Okay, anyway, let's just take steel and compare it on a dollars per mole to silicon. So if steel sells for $1,000 a ton, approximately, these are all rough numbers, okay, that's a dollar a kilo. And there's 7.9 grams per cubic centimeter — you don't have to write all this down — that's the density. There's 56 grams per mole. And this all tells you that the value of steel in a mole is about a tenth of a pound, okay. 56 grams, not 450, you know, but it's close to a tenth of a pound. The value of a mole of steel is a nickel per mole of atoms, okay.

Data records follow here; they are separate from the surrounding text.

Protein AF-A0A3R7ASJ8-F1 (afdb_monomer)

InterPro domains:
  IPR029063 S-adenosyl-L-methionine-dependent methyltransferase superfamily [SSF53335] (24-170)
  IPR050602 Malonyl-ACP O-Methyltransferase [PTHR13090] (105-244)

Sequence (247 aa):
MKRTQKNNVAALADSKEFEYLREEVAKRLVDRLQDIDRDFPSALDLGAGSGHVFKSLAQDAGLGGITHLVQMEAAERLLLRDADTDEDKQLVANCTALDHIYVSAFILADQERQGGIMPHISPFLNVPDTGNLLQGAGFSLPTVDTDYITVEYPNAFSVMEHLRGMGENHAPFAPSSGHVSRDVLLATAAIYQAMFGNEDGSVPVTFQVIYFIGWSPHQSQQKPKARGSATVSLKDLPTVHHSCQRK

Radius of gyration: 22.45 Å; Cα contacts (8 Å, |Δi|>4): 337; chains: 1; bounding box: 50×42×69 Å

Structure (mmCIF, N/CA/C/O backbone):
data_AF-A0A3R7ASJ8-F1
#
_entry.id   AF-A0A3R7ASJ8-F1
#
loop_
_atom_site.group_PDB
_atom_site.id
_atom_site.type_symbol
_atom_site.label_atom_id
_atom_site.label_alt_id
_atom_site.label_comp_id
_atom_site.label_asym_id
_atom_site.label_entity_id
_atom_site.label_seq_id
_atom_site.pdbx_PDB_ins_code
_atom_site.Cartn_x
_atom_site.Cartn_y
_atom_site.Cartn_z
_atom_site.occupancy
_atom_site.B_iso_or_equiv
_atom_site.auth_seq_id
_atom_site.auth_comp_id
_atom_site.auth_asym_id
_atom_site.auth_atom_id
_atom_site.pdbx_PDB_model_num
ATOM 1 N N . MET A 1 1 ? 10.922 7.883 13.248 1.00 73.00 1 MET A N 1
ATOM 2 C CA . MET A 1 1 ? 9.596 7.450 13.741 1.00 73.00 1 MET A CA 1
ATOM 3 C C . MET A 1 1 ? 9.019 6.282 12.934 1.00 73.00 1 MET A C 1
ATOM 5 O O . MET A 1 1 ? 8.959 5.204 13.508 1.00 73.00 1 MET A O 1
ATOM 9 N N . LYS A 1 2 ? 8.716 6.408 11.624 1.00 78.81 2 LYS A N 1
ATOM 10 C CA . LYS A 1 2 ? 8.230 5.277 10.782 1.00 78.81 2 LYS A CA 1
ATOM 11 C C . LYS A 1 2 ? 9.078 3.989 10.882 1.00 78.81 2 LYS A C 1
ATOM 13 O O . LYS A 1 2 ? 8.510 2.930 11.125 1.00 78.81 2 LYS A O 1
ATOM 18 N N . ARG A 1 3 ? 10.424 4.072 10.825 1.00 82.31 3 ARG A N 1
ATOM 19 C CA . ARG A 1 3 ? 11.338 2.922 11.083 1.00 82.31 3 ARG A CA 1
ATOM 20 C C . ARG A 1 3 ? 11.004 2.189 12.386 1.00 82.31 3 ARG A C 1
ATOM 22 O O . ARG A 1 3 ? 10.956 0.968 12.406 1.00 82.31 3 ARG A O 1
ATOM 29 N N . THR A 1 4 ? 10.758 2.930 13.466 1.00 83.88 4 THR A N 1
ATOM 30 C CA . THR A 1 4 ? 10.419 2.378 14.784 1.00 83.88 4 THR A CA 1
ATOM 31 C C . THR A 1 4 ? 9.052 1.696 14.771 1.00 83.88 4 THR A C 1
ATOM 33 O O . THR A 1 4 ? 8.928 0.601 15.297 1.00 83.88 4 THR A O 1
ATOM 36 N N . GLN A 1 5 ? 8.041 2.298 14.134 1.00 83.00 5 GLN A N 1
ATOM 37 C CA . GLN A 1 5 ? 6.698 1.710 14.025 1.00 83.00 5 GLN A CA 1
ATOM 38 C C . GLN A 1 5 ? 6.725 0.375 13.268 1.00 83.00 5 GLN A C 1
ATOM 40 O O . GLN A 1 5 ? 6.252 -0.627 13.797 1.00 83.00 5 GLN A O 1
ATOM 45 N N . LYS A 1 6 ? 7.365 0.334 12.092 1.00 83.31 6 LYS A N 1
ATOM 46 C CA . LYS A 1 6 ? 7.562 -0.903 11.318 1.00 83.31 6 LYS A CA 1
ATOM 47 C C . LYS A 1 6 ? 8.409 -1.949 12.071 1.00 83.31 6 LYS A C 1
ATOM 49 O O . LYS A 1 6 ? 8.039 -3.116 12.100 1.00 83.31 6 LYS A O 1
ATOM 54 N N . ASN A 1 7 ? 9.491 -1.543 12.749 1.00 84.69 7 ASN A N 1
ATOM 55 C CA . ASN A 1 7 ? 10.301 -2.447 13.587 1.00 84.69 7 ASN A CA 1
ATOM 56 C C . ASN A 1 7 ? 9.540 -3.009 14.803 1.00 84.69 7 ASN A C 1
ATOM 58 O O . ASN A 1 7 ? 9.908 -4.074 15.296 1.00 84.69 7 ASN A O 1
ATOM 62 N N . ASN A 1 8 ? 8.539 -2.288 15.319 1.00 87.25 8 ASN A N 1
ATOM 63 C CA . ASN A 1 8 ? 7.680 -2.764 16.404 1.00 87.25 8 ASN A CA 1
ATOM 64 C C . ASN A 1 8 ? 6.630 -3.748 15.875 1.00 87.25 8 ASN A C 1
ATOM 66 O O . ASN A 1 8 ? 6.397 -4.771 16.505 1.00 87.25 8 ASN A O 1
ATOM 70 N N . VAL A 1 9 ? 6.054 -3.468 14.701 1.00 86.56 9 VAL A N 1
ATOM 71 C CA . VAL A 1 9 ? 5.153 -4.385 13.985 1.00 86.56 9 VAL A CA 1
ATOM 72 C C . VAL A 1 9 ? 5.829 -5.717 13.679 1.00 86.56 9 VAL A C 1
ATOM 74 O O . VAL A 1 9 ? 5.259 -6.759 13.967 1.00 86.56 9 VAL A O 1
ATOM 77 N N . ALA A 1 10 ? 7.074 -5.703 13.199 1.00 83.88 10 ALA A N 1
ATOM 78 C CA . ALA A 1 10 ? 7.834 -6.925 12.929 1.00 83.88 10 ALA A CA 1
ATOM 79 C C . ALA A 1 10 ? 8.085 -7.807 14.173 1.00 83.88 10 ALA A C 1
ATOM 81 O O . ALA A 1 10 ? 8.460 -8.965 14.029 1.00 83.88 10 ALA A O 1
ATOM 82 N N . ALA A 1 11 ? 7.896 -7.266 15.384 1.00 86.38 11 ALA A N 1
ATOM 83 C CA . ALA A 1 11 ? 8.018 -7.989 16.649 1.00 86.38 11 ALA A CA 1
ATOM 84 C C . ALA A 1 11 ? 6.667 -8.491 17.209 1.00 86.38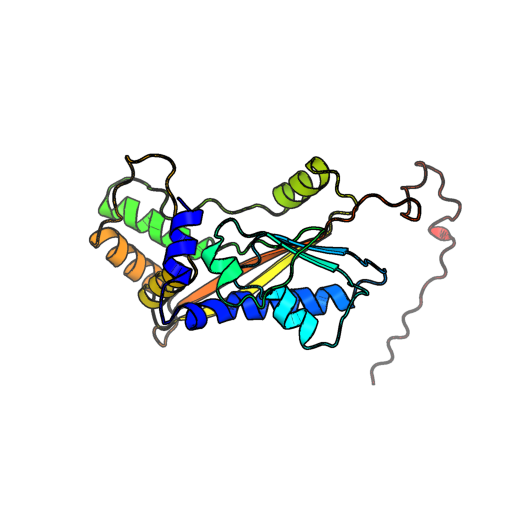 11 ALA A C 1
ATOM 86 O O . ALA A 1 11 ? 6.649 -9.095 18.282 1.00 86.38 11 ALA A O 1
ATOM 87 N N . LEU A 1 12 ? 5.547 -8.236 16.521 1.00 87.12 12 LEU A N 1
ATOM 88 C CA . LEU A 1 12 ? 4.237 -8.788 16.869 1.00 87.12 12 LEU A CA 1
ATOM 89 C C . LEU A 1 12 ? 4.141 -10.254 16.411 1.00 87.12 12 LEU A C 1
ATOM 91 O O . LEU A 1 12 ? 4.562 -10.598 15.302 1.00 87.12 12 LEU A O 1
ATOM 95 N N . ALA A 1 13 ? 3.583 -11.119 17.263 1.00 84.19 13 ALA A N 1
ATOM 96 C CA . ALA A 1 13 ? 3.477 -12.560 17.001 1.00 84.19 13 ALA A CA 1
ATOM 97 C C . ALA A 1 13 ? 2.525 -12.879 15.831 1.00 84.19 13 ALA A C 1
ATOM 99 O O . ALA A 1 13 ? 2.773 -13.790 15.047 1.00 84.19 13 ALA A O 1
ATOM 100 N N . ASP A 1 14 ? 1.484 -12.065 15.701 1.00 87.19 14 ASP A N 1
ATOM 101 C CA . ASP A 1 14 ? 0.441 -12.017 14.677 1.00 87.19 14 ASP A CA 1
ATOM 102 C C . ASP A 1 14 ? 0.830 -11.165 13.450 1.00 87.19 14 ASP A C 1
ATOM 104 O O . ASP A 1 14 ? 0.030 -10.989 12.538 1.00 87.19 14 ASP A O 1
ATOM 108 N N . SER A 1 15 ? 2.072 -10.659 13.361 1.00 83.62 15 SER A N 1
ATOM 109 C CA . SER A 1 15 ? 2.481 -9.707 12.305 1.00 83.62 15 SER A CA 1
ATOM 110 C C . SER A 1 15 ? 2.260 -10.178 10.861 1.00 83.62 15 SER A C 1
ATOM 112 O O . SER A 1 15 ? 2.167 -9.338 9.967 1.00 83.62 15 SER A O 1
ATOM 114 N N . LYS A 1 16 ? 2.160 -11.493 10.624 1.00 83.25 16 LYS A N 1
ATOM 115 C CA . LYS A 1 16 ? 1.872 -12.088 9.307 1.00 83.25 16 LYS A CA 1
ATOM 116 C C . LYS A 1 16 ? 0.404 -11.952 8.893 1.00 83.25 16 LYS A C 1
ATOM 118 O O . LYS A 1 16 ? 0.123 -11.850 7.704 1.00 83.25 16 LYS A O 1
ATOM 123 N N . GLU A 1 17 ? -0.530 -11.876 9.841 1.00 86.25 17 GLU A N 1
ATOM 124 C CA . GLU A 1 17 ? -1.967 -11.741 9.548 1.00 86.25 17 GLU A CA 1
ATOM 125 C C . GLU A 1 17 ? -2.293 -10.401 8.868 1.00 86.25 17 GLU A C 1
ATOM 127 O O . GLU A 1 17 ? -3.239 -10.304 8.090 1.00 86.25 17 GLU A O 1
ATOM 132 N N . PHE A 1 18 ? -1.454 -9.381 9.074 1.00 84.25 18 PHE A N 1
ATOM 133 C CA . PHE A 1 18 ? -1.598 -8.055 8.467 1.00 84.25 18 PHE A CA 1
ATOM 134 C C . PHE A 1 18 ? -0.903 -7.906 7.101 1.00 84.25 18 PHE A C 1
ATOM 136 O O . PHE A 1 18 ? -0.922 -6.820 6.523 1.00 84.25 18 PHE A O 1
ATOM 143 N N . GLU A 1 19 ? -0.275 -8.958 6.566 1.00 83.25 19 GLU A N 1
ATOM 144 C CA . GLU A 1 19 ? 0.537 -8.868 5.342 1.00 83.25 19 GLU A CA 1
ATOM 145 C C . GLU A 1 19 ? -0.196 -9.232 4.048 1.00 83.25 19 GLU A C 1
ATOM 147 O O . GLU A 1 19 ? 0.315 -8.917 2.974 1.00 83.25 19 GLU A O 1
ATOM 152 N N . TYR A 1 20 ? -1.407 -9.795 4.125 1.00 87.69 20 TYR A N 1
ATOM 153 C CA . TYR A 1 20 ? -2.207 -10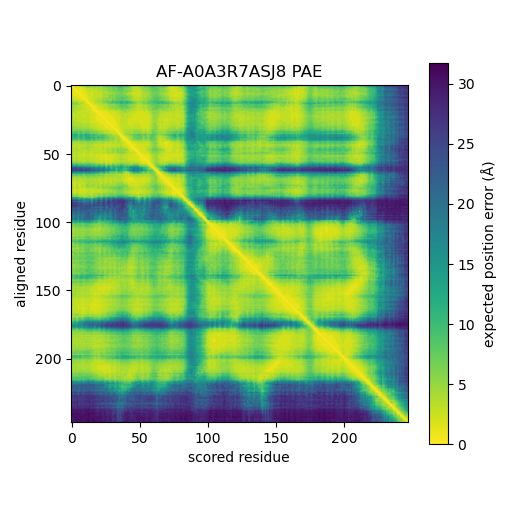.230 2.967 1.00 87.69 20 TYR A CA 1
ATOM 154 C C . TYR A 1 20 ? -2.291 -9.184 1.838 1.00 87.69 20 TYR A C 1
ATOM 156 O O . TYR A 1 20 ? -2.195 -9.528 0.662 1.00 87.69 20 TYR A O 1
ATOM 164 N N . LEU A 1 21 ? -2.410 -7.894 2.180 1.00 86.56 21 LEU A N 1
ATOM 165 C CA . LEU A 1 21 ? -2.448 -6.807 1.201 1.00 86.56 21 LEU A CA 1
ATOM 166 C C . LEU A 1 21 ? -1.102 -6.636 0.481 1.00 86.56 21 LEU A C 1
ATOM 168 O O . LEU A 1 21 ? -1.078 -6.422 -0.726 1.00 86.56 21 LEU A O 1
ATOM 172 N N . ARG A 1 22 ? 0.025 -6.745 1.197 1.00 84.81 22 ARG A N 1
ATOM 173 C CA . ARG A 1 22 ? 1.367 -6.664 0.596 1.00 84.81 22 ARG A CA 1
ATOM 174 C C . ARG A 1 22 ? 1.671 -7.889 -0.263 1.00 84.81 22 ARG A C 1
ATOM 176 O O . ARG A 1 22 ? 2.337 -7.747 -1.283 1.00 84.81 22 ARG A O 1
ATOM 183 N N . GLU A 1 23 ? 1.159 -9.060 0.107 1.00 85.56 23 GLU A N 1
ATOM 184 C CA . GLU A 1 23 ? 1.250 -10.273 -0.714 1.00 85.56 23 GLU A CA 1
ATOM 185 C C . GLU A 1 23 ? 0.422 -10.169 -2.001 1.00 85.56 23 GLU A C 1
ATOM 187 O O . GLU A 1 23 ? 0.916 -10.513 -3.072 1.00 85.56 23 GLU A O 1
ATOM 192 N N . GLU A 1 24 ? -0.808 -9.656 -1.926 1.00 87.31 24 GLU A N 1
ATOM 193 C CA . GLU A 1 24 ? -1.658 -9.400 -3.098 1.00 87.31 24 GLU A CA 1
ATOM 194 C C . GLU A 1 24 ? -1.024 -8.368 -4.045 1.00 87.31 24 GLU A C 1
ATOM 196 O O . GLU A 1 24 ? -0.948 -8.584 -5.255 1.00 87.31 24 GLU A O 1
ATOM 201 N N . VAL A 1 25 ? -0.482 -7.277 -3.494 1.00 86.81 25 VAL A N 1
ATOM 202 C CA . VAL A 1 25 ? 0.275 -6.268 -4.253 1.00 86.81 25 VAL A CA 1
ATOM 203 C C . VAL A 1 25 ? 1.530 -6.862 -4.898 1.00 86.81 25 VAL A C 1
ATOM 205 O O . VAL A 1 25 ? 1.834 -6.537 -6.044 1.00 86.81 25 VAL A O 1
ATOM 208 N N . ALA A 1 26 ? 2.253 -7.744 -4.202 1.00 84.56 26 ALA A N 1
ATOM 209 C CA . ALA A 1 26 ? 3.431 -8.406 -4.756 1.00 84.56 26 ALA A CA 1
ATOM 210 C C . ALA A 1 26 ? 3.075 -9.331 -5.930 1.00 84.56 26 ALA A C 1
ATOM 212 O O . ALA A 1 26 ? 3.748 -9.266 -6.956 1.00 84.56 26 ALA A O 1
ATOM 213 N N . LYS A 1 27 ? 1.993 -10.115 -5.827 1.00 85.44 27 LYS A N 1
ATOM 214 C CA . LYS A 1 27 ? 1.505 -10.972 -6.924 1.00 85.44 27 LYS A CA 1
ATOM 215 C C . LYS A 1 27 ? 1.146 -10.153 -8.162 1.00 85.44 27 LYS A C 1
ATOM 217 O O . LYS A 1 27 ? 1.620 -10.457 -9.250 1.00 85.44 27 LYS A O 1
ATOM 222 N N . ARG A 1 28 ? 0.379 -9.068 -7.991 1.00 86.50 28 ARG A N 1
ATOM 223 C CA . ARG A 1 28 ? 0.014 -8.153 -9.090 1.00 86.50 28 ARG A CA 1
ATOM 224 C C . ARG A 1 28 ? 1.222 -7.456 -9.707 1.00 86.50 28 ARG A C 1
ATOM 226 O O . ARG A 1 28 ? 1.245 -7.241 -10.913 1.00 86.50 28 ARG A O 1
ATOM 233 N N . LEU A 1 29 ? 2.229 -7.108 -8.905 1.00 83.81 29 LEU A N 1
ATOM 234 C CA . LEU A 1 29 ? 3.486 -6.582 -9.430 1.00 83.81 29 LEU A CA 1
ATOM 235 C C . LEU A 1 29 ? 4.223 -7.641 -10.262 1.00 83.81 29 LEU A C 1
ATOM 237 O O . LEU A 1 29 ? 4.677 -7.317 -11.352 1.00 83.81 29 LEU A O 1
ATOM 241 N N . VAL A 1 30 ? 4.321 -8.889 -9.790 1.00 80.75 30 VAL A N 1
ATOM 242 C CA . VAL A 1 30 ? 4.977 -9.978 -10.537 1.00 80.75 30 VAL A CA 1
ATOM 243 C C . VAL A 1 30 ? 4.252 -10.289 -11.845 1.00 80.75 30 VAL A C 1
ATOM 245 O O . VAL A 1 30 ? 4.917 -10.404 -12.867 1.00 80.75 30 VAL A O 1
ATOM 248 N N . ASP A 1 31 ? 2.920 -10.339 -11.843 1.00 82.44 31 ASP A N 1
ATOM 249 C CA . ASP A 1 31 ? 2.090 -10.482 -13.048 1.00 82.44 31 ASP A CA 1
ATOM 250 C C . ASP A 1 31 ? 2.413 -9.378 -14.078 1.00 82.44 31 ASP A C 1
ATOM 252 O O . ASP A 1 31 ? 2.842 -9.662 -15.195 1.00 82.44 31 ASP A O 1
ATOM 256 N N . ARG A 1 32 ? 2.400 -8.105 -13.654 1.00 80.44 32 ARG A N 1
ATOM 257 C CA . ARG A 1 32 ? 2.783 -6.952 -14.497 1.00 80.44 32 ARG A CA 1
ATOM 258 C C . ARG A 1 32 ? 4.242 -6.968 -14.969 1.00 80.44 32 ARG A C 1
ATOM 260 O O . ARG A 1 32 ? 4.552 -6.337 -15.977 1.00 80.44 32 ARG A O 1
ATOM 267 N N . LEU A 1 33 ? 5.153 -7.639 -14.258 1.00 77.44 33 LEU A N 1
ATOM 268 C CA . LEU A 1 33 ? 6.543 -7.817 -14.700 1.00 77.44 33 LEU A CA 1
ATOM 269 C C . LEU A 1 33 ? 6.665 -8.867 -15.821 1.00 77.44 33 LEU A C 1
ATOM 271 O O . LEU A 1 33 ? 7.632 -8.797 -16.578 1.00 77.44 33 LEU A O 1
ATOM 275 N N . GLN A 1 34 ? 5.710 -9.797 -15.968 1.00 75.88 34 GLN A N 1
ATOM 276 C CA . GLN A 1 34 ? 5.692 -10.782 -17.064 1.00 75.88 34 GLN A CA 1
ATOM 277 C C . GLN A 1 34 ? 5.370 -10.144 -18.420 1.00 75.88 34 GLN A C 1
ATOM 279 O O . GLN A 1 34 ? 5.918 -10.565 -19.437 1.00 75.88 34 GLN A O 1
ATOM 284 N N . ASP A 1 35 ? 4.543 -9.095 -18.433 1.00 76.06 35 ASP A N 1
ATOM 285 C CA . ASP A 1 35 ? 4.180 -8.338 -19.641 1.00 76.06 35 ASP A CA 1
ATOM 286 C C . ASP A 1 35 ? 5.341 -7.498 -20.220 1.00 76.06 35 ASP A C 1
ATOM 288 O O . ASP A 1 35 ? 5.222 -6.896 -21.294 1.00 76.06 35 ASP A O 1
ATOM 292 N N . ILE A 1 36 ? 6.477 -7.415 -19.520 1.00 74.62 36 ILE A N 1
ATOM 293 C CA . ILE A 1 36 ? 7.623 -6.599 -19.926 1.00 74.62 36 ILE A CA 1
ATOM 294 C C . ILE A 1 36 ? 8.529 -7.390 -20.879 1.00 74.62 36 ILE A C 1
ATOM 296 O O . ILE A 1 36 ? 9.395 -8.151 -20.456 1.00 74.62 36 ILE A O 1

Silicon, on the other hand, if I'm talking about something that's 1 square centimeter, like that little Intel Pentium 5 chip I sent around, about a square centimeter, it may only be, let's just say it's 10 microns thick. It might be 100 microns thick, but who cares. And that says, you could lay down a vapor, a thin film, it's only 10 microns, it would have all the functions you need. That means it's about 1/1000th of a cubic centimeter, which is about 10 to the minus 4 moles, okay. And that thing is going to be worth at least 10 bucks, if not 100 bucks. So you end up with something like $100,000 per mole is what we're paying for silicon as a semiconductor, okay.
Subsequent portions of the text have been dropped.